By using the logical-or procedure and assuming a defined constant or-gate-delay, this one is nothing more than copying the and-gate procedure and replacing ‘and’ with ‘or’. It doesn’t need to be any more complicated than that.

Ex. 3.29

The solution to this exercise relies on what’s known in Boolean logic as DeMorgan’s Rules. These show how expressions using Boolean AND can be converted to Boolean OR, or vice versa. The rule we’ll use can be expressed this way (using ~ to mean inversion): ~(A AND B) = (~A) OR (~B). In other words, if you invert the output of an AND-gate, you get a value equivalent to an OR-gate, but as if the inputs had been inverted. The other property we’ll rely on is that double inversion is equivalent to the original expression. That this is true should be fairly clear; with only two possible values, if you invert twice, you end up going back to whatever the original value was.

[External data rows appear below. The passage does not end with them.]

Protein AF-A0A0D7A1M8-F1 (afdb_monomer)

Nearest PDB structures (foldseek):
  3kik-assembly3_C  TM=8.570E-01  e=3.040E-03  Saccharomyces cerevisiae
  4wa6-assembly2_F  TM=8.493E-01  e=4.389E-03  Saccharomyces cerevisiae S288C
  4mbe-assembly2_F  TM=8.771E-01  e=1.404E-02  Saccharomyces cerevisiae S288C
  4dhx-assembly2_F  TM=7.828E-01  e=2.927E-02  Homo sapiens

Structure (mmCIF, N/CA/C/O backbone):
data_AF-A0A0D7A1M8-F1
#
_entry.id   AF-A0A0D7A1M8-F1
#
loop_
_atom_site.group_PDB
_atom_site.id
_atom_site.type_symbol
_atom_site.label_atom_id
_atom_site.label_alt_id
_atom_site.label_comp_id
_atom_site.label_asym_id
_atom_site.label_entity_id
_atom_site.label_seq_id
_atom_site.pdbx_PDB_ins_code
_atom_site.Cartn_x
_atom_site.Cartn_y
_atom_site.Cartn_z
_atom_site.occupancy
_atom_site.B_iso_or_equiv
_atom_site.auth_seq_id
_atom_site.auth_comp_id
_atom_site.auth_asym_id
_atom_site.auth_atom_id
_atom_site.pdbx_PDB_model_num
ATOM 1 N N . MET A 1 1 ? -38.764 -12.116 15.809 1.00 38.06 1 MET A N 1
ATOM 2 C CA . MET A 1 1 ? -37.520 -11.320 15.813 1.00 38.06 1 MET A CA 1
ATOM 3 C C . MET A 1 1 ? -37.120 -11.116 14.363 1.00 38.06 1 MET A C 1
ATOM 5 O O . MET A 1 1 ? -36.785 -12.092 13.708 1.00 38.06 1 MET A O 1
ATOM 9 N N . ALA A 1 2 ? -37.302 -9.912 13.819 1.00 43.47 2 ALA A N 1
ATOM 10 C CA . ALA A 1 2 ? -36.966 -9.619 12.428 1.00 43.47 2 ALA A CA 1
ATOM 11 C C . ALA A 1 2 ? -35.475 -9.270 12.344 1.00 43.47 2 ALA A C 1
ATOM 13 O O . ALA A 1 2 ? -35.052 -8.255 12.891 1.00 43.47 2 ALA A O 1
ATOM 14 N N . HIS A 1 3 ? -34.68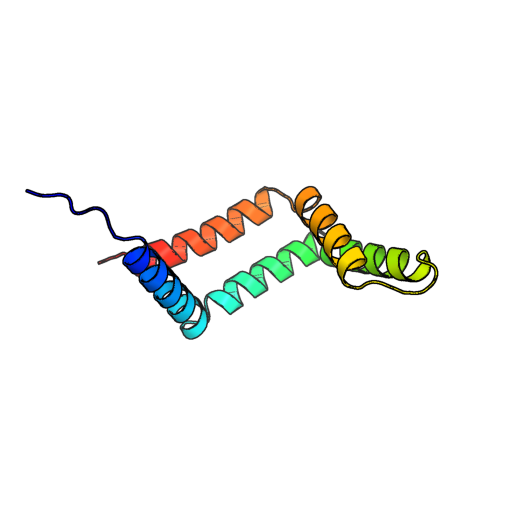5 -10.118 11.685 1.00 52.78 3 HIS A N 1
ATOM 15 C CA . HIS A 1 3 ? -33.364 -9.727 11.205 1.00 52.78 3 HIS A CA 1
ATOM 16 C C . HIS A 1 3 ? -33.582 -8.756 10.045 1.00 52.78 3 HIS A C 1
ATOM 18 O O . HIS A 1 3 ? -33.878 -9.170 8.927 1.00 52.78 3 HIS A O 1
ATOM 24 N N . MET A 1 4 ? -33.521 -7.460 10.336 1.00 53.59 4 MET A N 1
ATOM 25 C CA . MET A 1 4 ? -33.504 -6.431 9.307 1.00 53.59 4 MET A CA 1
ATOM 26 C C . MET A 1 4 ? -32.107 -6.449 8.689 1.00 53.59 4 MET A C 1
ATOM 28 O O . MET A 1 4 ? -31.127 -6.128 9.359 1.00 53.59 4 MET A O 1
ATOM 32 N N . SER A 1 5 ? -31.998 -6.923 7.449 1.00 63.91 5 SER A N 1
ATOM 33 C CA . SER A 1 5 ? -30.758 -6.810 6.686 1.00 63.91 5 SER A CA 1
ATOM 34 C C . SER A 1 5 ? -30.406 -5.325 6.543 1.00 63.91 5 SER A C 1
ATOM 36 O O . SER A 1 5 ? -31.313 -4.534 6.270 1.00 63.91 5 SER A O 1
ATOM 38 N N . PRO A 1 6 ? -29.137 -4.928 6.738 1.00 67.00 6 PRO A N 1
ATOM 39 C CA . PRO A 1 6 ? -28.735 -3.537 6.561 1.00 67.00 6 PRO A CA 1
ATOM 40 C C . PRO A 1 6 ? -29.052 -3.088 5.132 1.00 67.00 6 PRO A C 1
ATOM 42 O O . PRO A 1 6 ? -28.839 -3.844 4.177 1.00 67.00 6 PRO A O 1
ATOM 45 N N . SER A 1 7 ? -29.587 -1.876 4.981 1.00 73.50 7 SER A N 1
ATOM 46 C CA . SER A 1 7 ? -29.805 -1.300 3.656 1.00 73.50 7 SER A CA 1
ATOM 47 C C . SER A 1 7 ? -28.456 -0.948 3.015 1.00 73.50 7 SER A C 1
ATOM 49 O O . SER A 1 7 ? -27.460 -0.749 3.714 1.00 73.50 7 SER A O 1
ATOM 51 N N . SER A 1 8 ? -28.386 -0.855 1.683 1.00 74.75 8 SER A N 1
ATOM 52 C CA . SER A 1 8 ? -27.142 -0.471 0.989 1.00 74.75 8 SER A CA 1
ATOM 53 C C . SER A 1 8 ? -26.600 0.881 1.470 1.00 74.75 8 SER A C 1
ATOM 55 O O . SER A 1 8 ? -25.391 1.057 1.591 1.00 74.75 8 SER A O 1
ATOM 57 N N . THR A 1 9 ? -27.495 1.804 1.826 1.00 79.06 9 THR A N 1
ATOM 58 C CA . THR A 1 9 ? -27.164 3.120 2.383 1.00 79.06 9 THR A CA 1
ATOM 59 C C . THR A 1 9 ? -26.509 3.028 3.764 1.00 79.06 9 THR A C 1
ATOM 61 O O . THR A 1 9 ? -25.581 3.788 4.053 1.00 79.06 9 THR A O 1
ATOM 64 N N . ASP A 1 10 ? -26.928 2.077 4.603 1.00 84.25 10 ASP A N 1
ATOM 65 C CA . ASP A 1 10 ? -26.326 1.869 5.927 1.00 84.25 10 ASP A CA 1
ATOM 66 C C . ASP A 1 10 ? -24.888 1.344 5.800 1.00 84.25 10 ASP A C 1
ATOM 68 O O . ASP A 1 10 ? -23.992 1.778 6.525 1.00 84.25 10 ASP A O 1
ATOM 72 N N . VAL A 1 11 ? -24.643 0.456 4.829 1.00 86.38 11 VAL A N 1
ATOM 73 C CA . VAL A 1 11 ? -23.307 -0.096 4.550 1.00 86.38 11 VAL A CA 1
ATOM 74 C C . VAL A 1 11 ? -22.361 0.976 4.001 1.00 86.38 11 VAL A C 1
ATOM 76 O O . VAL A 1 11 ? -21.214 1.062 4.439 1.00 86.38 11 VAL A O 1
ATOM 79 N N . GLU A 1 12 ? -22.828 1.820 3.078 1.00 89.31 12 GLU A N 1
ATOM 80 C CA . GLU A 1 12 ? -22.037 2.937 2.540 1.00 89.31 12 GLU A CA 1
ATOM 81 C C . GLU A 1 12 ? -21.678 3.963 3.622 1.00 89.31 12 GLU A C 1
ATOM 83 O O . GLU A 1 12 ? -20.536 4.424 3.690 1.00 89.31 12 GLU A O 1
ATOM 88 N N . THR A 1 13 ? -22.626 4.284 4.505 1.00 90.75 13 THR A N 1
ATOM 89 C CA . THR A 1 13 ? -22.392 5.212 5.621 1.00 90.75 13 THR A CA 1
ATOM 90 C C . THR A 1 13 ? -21.345 4.653 6.582 1.00 90.75 13 THR A C 1
ATOM 92 O O . THR A 1 13 ? -20.372 5.339 6.899 1.00 90.75 13 THR A O 1
ATOM 95 N N . LEU A 1 14 ? -21.482 3.380 6.971 1.00 89.19 14 LEU A N 1
ATOM 96 C CA . LEU A 1 14 ? -20.513 2.694 7.825 1.00 89.19 14 LEU A CA 1
ATOM 97 C C . LEU A 1 14 ? -19.116 2.659 7.190 1.00 89.19 14 LEU A C 1
ATOM 99 O O . LEU A 1 14 ? -18.119 2.914 7.864 1.00 89.19 14 LEU A O 1
ATOM 103 N N . TYR A 1 15 ? -19.030 2.386 5.887 1.00 90.31 15 TYR A N 1
ATOM 104 C CA . TYR A 1 15 ? -17.768 2.399 5.150 1.00 90.31 15 TYR A CA 1
ATOM 105 C C . TYR A 1 15 ? -17.076 3.767 5.218 1.00 90.31 15 TYR A C 1
ATOM 107 O O . TYR A 1 15 ? -15.884 3.846 5.522 1.00 90.31 15 TYR A O 1
ATOM 115 N N . VAL A 1 16 ? -17.821 4.853 4.988 1.00 93.81 16 VAL A N 1
ATOM 116 C CA . VAL A 1 16 ? -17.284 6.220 5.062 1.00 93.81 16 VAL A CA 1
ATOM 117 C C . VAL A 1 16 ? -16.821 6.561 6.478 1.00 93.81 16 VAL A C 1
ATOM 119 O O . VAL A 1 16 ? -15.764 7.171 6.643 1.00 93.81 16 VAL A O 1
ATOM 122 N N . GLU A 1 17 ? -17.572 6.170 7.506 1.00 92.94 17 GLU A N 1
ATOM 123 C CA . GLU A 1 17 ? -17.182 6.396 8.901 1.00 92.94 17 GLU A CA 1
ATOM 124 C C . GLU A 1 17 ? -15.906 5.640 9.280 1.00 92.94 17 GLU A C 1
ATOM 126 O O . GLU A 1 17 ? -15.002 6.224 9.879 1.00 92.94 17 GLU A O 1
ATOM 131 N N .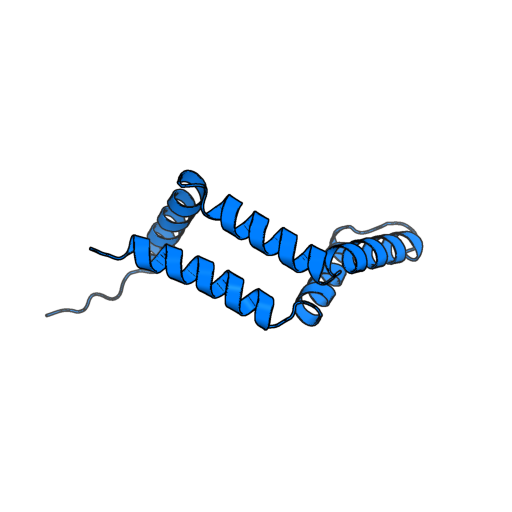 LEU A 1 18 ? -15.795 4.368 8.896 1.00 92.50 18 LEU A N 1
ATOM 132 C CA . LEU A 1 18 ? -14.603 3.558 9.152 1.00 92.50 18 LEU A CA 1
ATOM 133 C C . LEU A 1 18 ? -13.374 4.120 8.435 1.00 92.50 18 LEU A C 1
ATOM 135 O O . LEU A 1 18 ? -12.304 4.206 9.036 1.00 92.50 18 LEU A O 1
ATOM 139 N N . LEU A 1 19 ? -13.527 4.557 7.181 1.00 93.44 19 LEU A N 1
ATOM 140 C CA . LEU A 1 19 ? -12.458 5.232 6.445 1.00 93.44 19 LEU A CA 1
ATOM 141 C C . LEU A 1 19 ? -12.009 6.519 7.137 1.00 93.44 19 LEU A C 1
ATOM 143 O O . LEU A 1 19 ? -10.808 6.752 7.266 1.00 93.44 19 LEU A O 1
ATOM 147 N N . LYS A 1 20 ? -12.953 7.348 7.600 1.00 95.06 20 LYS A N 1
ATOM 148 C CA . LYS A 1 20 ? -12.624 8.569 8.347 1.00 95.06 20 LYS A CA 1
ATOM 149 C C . LYS A 1 20 ? -11.825 8.242 9.600 1.00 95.06 20 LYS A C 1
ATOM 151 O O . LYS A 1 20 ? -10.750 8.802 9.777 1.00 95.06 20 LYS A O 1
ATOM 156 N N . ARG A 1 21 ? -12.277 7.278 10.407 1.00 94.69 21 ARG A N 1
ATOM 157 C CA . ARG A 1 21 ? -11.557 6.848 11.618 1.00 94.69 21 ARG A CA 1
ATOM 158 C C . ARG A 1 21 ? -10.164 6.310 11.296 1.00 94.69 21 ARG A C 1
ATOM 160 O O . ARG A 1 21 ? -9.212 6.635 12.000 1.00 94.69 21 ARG A O 1
ATOM 167 N N . LEU A 1 22 ? -10.014 5.531 10.223 1.00 94.81 22 LEU A N 1
ATOM 168 C CA . LEU A 1 22 ? -8.717 5.007 9.781 1.00 94.81 22 LEU A CA 1
ATOM 169 C C . LEU A 1 22 ? -7.726 6.137 9.452 1.00 94.81 22 LEU A C 1
ATOM 171 O O . LEU A 1 22 ? -6.540 6.034 9.764 1.00 94.81 22 LEU A O 1
ATOM 175 N N . ILE A 1 23 ? -8.213 7.219 8.844 1.00 96.19 23 ILE A N 1
ATOM 176 C CA . ILE A 1 23 ? -7.409 8.403 8.519 1.00 96.19 23 ILE A CA 1
ATOM 177 C C . ILE A 1 23 ? -7.121 9.226 9.782 1.00 96.19 23 ILE A C 1
ATOM 179 O O . ILE A 1 23 ? -5.967 9.534 10.060 1.00 96.19 23 ILE A O 1
ATOM 183 N N . GLU A 1 24 ? -8.146 9.553 10.569 1.00 95.75 24 GLU A N 1
ATOM 184 C CA . GLU A 1 24 ? -8.048 10.430 11.747 1.00 95.75 24 GLU A CA 1
ATOM 185 C C . GLU A 1 24 ? -7.166 9.847 12.858 1.00 95.75 24 GLU A C 1
ATOM 187 O O . GLU A 1 24 ? -6.472 10.585 13.555 1.00 95.75 24 GLU A O 1
ATOM 192 N N . THR A 1 25 ? -7.144 8.522 13.006 1.00 95.31 25 THR A N 1
ATOM 193 C CA . THR A 1 25 ? -6.270 7.826 13.967 1.00 95.31 25 THR A CA 1
ATOM 194 C C . THR A 1 25 ? -4.819 7.702 13.488 1.00 95.31 25 THR A C 1
ATOM 196 O O . THR A 1 25 ? -3.949 7.285 14.255 1.00 95.31 25 THR A O 1
ATOM 199 N N . GLY A 1 26 ? -4.535 8.048 12.227 1.00 95.50 26 GLY A N 1
ATOM 200 C CA . GLY A 1 26 ? -3.228 7.868 11.594 1.00 95.50 26 GLY A CA 1
ATOM 201 C C . GLY A 1 26 ? -2.898 6.412 11.243 1.00 95.50 26 GLY A C 1
ATOM 202 O O . GLY A 1 26 ? -1.790 6.122 10.786 1.00 95.50 26 GLY A O 1
ATOM 203 N N . GLU A 1 27 ? -3.834 5.478 11.430 1.00 96.19 27 GLU A N 1
ATOM 204 C CA . GLU A 1 27 ? -3.646 4.069 11.069 1.00 96.19 27 GLU A CA 1
ATOM 205 C C . GLU A 1 27 ? -3.492 3.891 9.555 1.00 96.19 27 GLU A C 1
ATOM 207 O O . GLU A 1 27 ? -2.671 3.086 9.112 1.00 96.19 27 GLU A O 1
ATOM 212 N N . TRP A 1 28 ? -4.175 4.712 8.750 1.00 96.31 28 TRP A N 1
ATOM 213 C CA . TRP A 1 28 ? -3.955 4.768 7.304 1.00 96.31 28 TRP A CA 1
ATOM 214 C C . TRP A 1 28 ? -2.491 5.049 6.958 1.00 96.31 28 TRP A C 1
ATOM 216 O O . TRP A 1 28 ? -1.892 4.326 6.159 1.00 96.31 28 TRP A O 1
ATOM 226 N N . ASP A 1 29 ? -1.890 6.062 7.584 1.00 97.19 29 ASP A N 1
ATOM 227 C CA . ASP A 1 29 ? -0.503 6.438 7.312 1.00 97.19 29 ASP A CA 1
ATOM 228 C C . ASP A 1 29 ? 0.469 5.336 7.739 1.00 97.19 29 ASP A C 1
ATOM 230 O O . ASP A 1 29 ? 1.428 5.046 7.021 1.00 97.19 29 ASP A O 1
ATOM 234 N N . ARG A 1 30 ? 0.195 4.652 8.858 1.00 97.25 30 ARG A N 1
ATOM 235 C CA . ARG A 1 30 ? 0.988 3.501 9.325 1.00 97.25 30 ARG A CA 1
ATOM 236 C C . ARG A 1 30 ? 0.915 2.324 8.356 1.00 97.25 30 ARG A C 1
ATOM 238 O O . ARG A 1 30 ? 1.952 1.755 8.008 1.00 97.25 30 ARG A O 1
ATOM 245 N N . ILE A 1 31 ? -0.287 1.968 7.898 1.00 96.88 31 ILE A N 1
ATOM 246 C CA . ILE A 1 31 ? -0.501 0.888 6.925 1.00 96.88 31 ILE A CA 1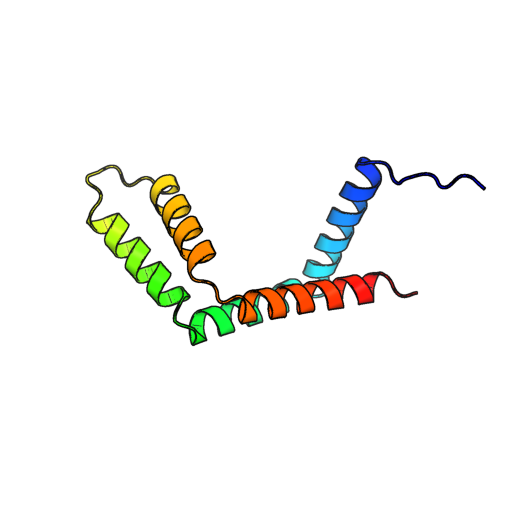
ATOM 247 C C . ILE A 1 31 ? 0.177 1.239 5.598 1.00 96.88 31 ILE A C 1
ATOM 249 O O . ILE A 1 31 ? 0.922 0.425 5.048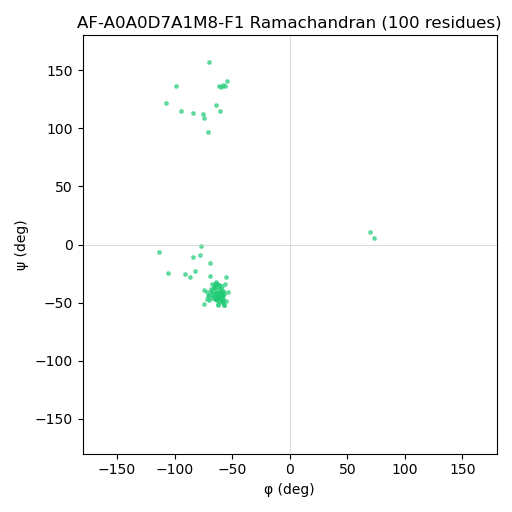 1.00 96.88 31 ILE A O 1
ATOM 253 N N . ARG A 1 32 ? -0.007 2.471 5.113 1.00 96.56 32 ARG A N 1
ATOM 254 C CA . ARG A 1 32 ? 0.612 2.965 3.880 1.00 96.56 32 ARG A CA 1
ATOM 255 C C . ARG A 1 32 ? 2.137 2.977 3.971 1.00 96.56 32 ARG A C 1
ATOM 257 O O . ARG A 1 32 ? 2.799 2.564 3.017 1.00 96.56 32 ARG A O 1
ATOM 264 N N . ALA A 1 33 ? 2.705 3.412 5.094 1.00 97.69 33 ALA A N 1
ATOM 265 C CA . ALA A 1 33 ? 4.147 3.390 5.319 1.00 97.69 33 ALA A CA 1
ATOM 266 C C . ALA A 1 33 ? 4.685 1.954 5.310 1.00 97.69 33 ALA A C 1
ATOM 268 O O . ALA A 1 33 ? 5.658 1.671 4.613 1.00 97.69 33 ALA A O 1
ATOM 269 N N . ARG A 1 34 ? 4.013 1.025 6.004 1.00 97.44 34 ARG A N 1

We want our output to be the expression A OR B. Looking at the rule, if we just input A and B on their own and invert, we’d get an OR expression of their inverses. Therefore if we invert the inputs first, then put them into an AND-gate and invert, we’ll get what we want. In expression form, it looks like this:

~( ~A AND ~B) =
(~~A) OR (~~B) =

The procedure for this OR-gate creates the necessary gates, along with some internal wires to hook them up. It resembles the half-adder in that it doesn’t actually set anything in the agenda; that will all be handled by the inner gates themselves. There’s a potential problem with that, explored in a later exercise; if we do need desire a specific initial value, we can set the signals directly in this procedure.

(define (or-from-gates a b output)
  (let ((ia (make-wire))
        (ib (make-wire))
        (and-out (make-wire))
    (inverter a ia)
    (inverter b ib)
    (and-gate ia ib and-out)
    (inverter and-out output)

To determine the delay in this gate, we want to find the longest path from any input to the output. Both the signals here are the same, though: They must pass through an inverter at the input, then an AND-gate, and then one more inverter. That amounts to 2 * inverter-delay + and-gate-delay.

Ex. 3.30

The total amount of code required here isn’t much, since we can take advantage of the fact that all the inputs are lists, and the inputs and outputs are connected in an identical fashion to each successive bit. By expanding or limiting the lists to include either the inputs or outputs desired, we can use Scheme’s list operations to produce all our components easily. The main thing to pay attention to is that the inputs, outputs, and our other needed wires have to be aligned to each other properly.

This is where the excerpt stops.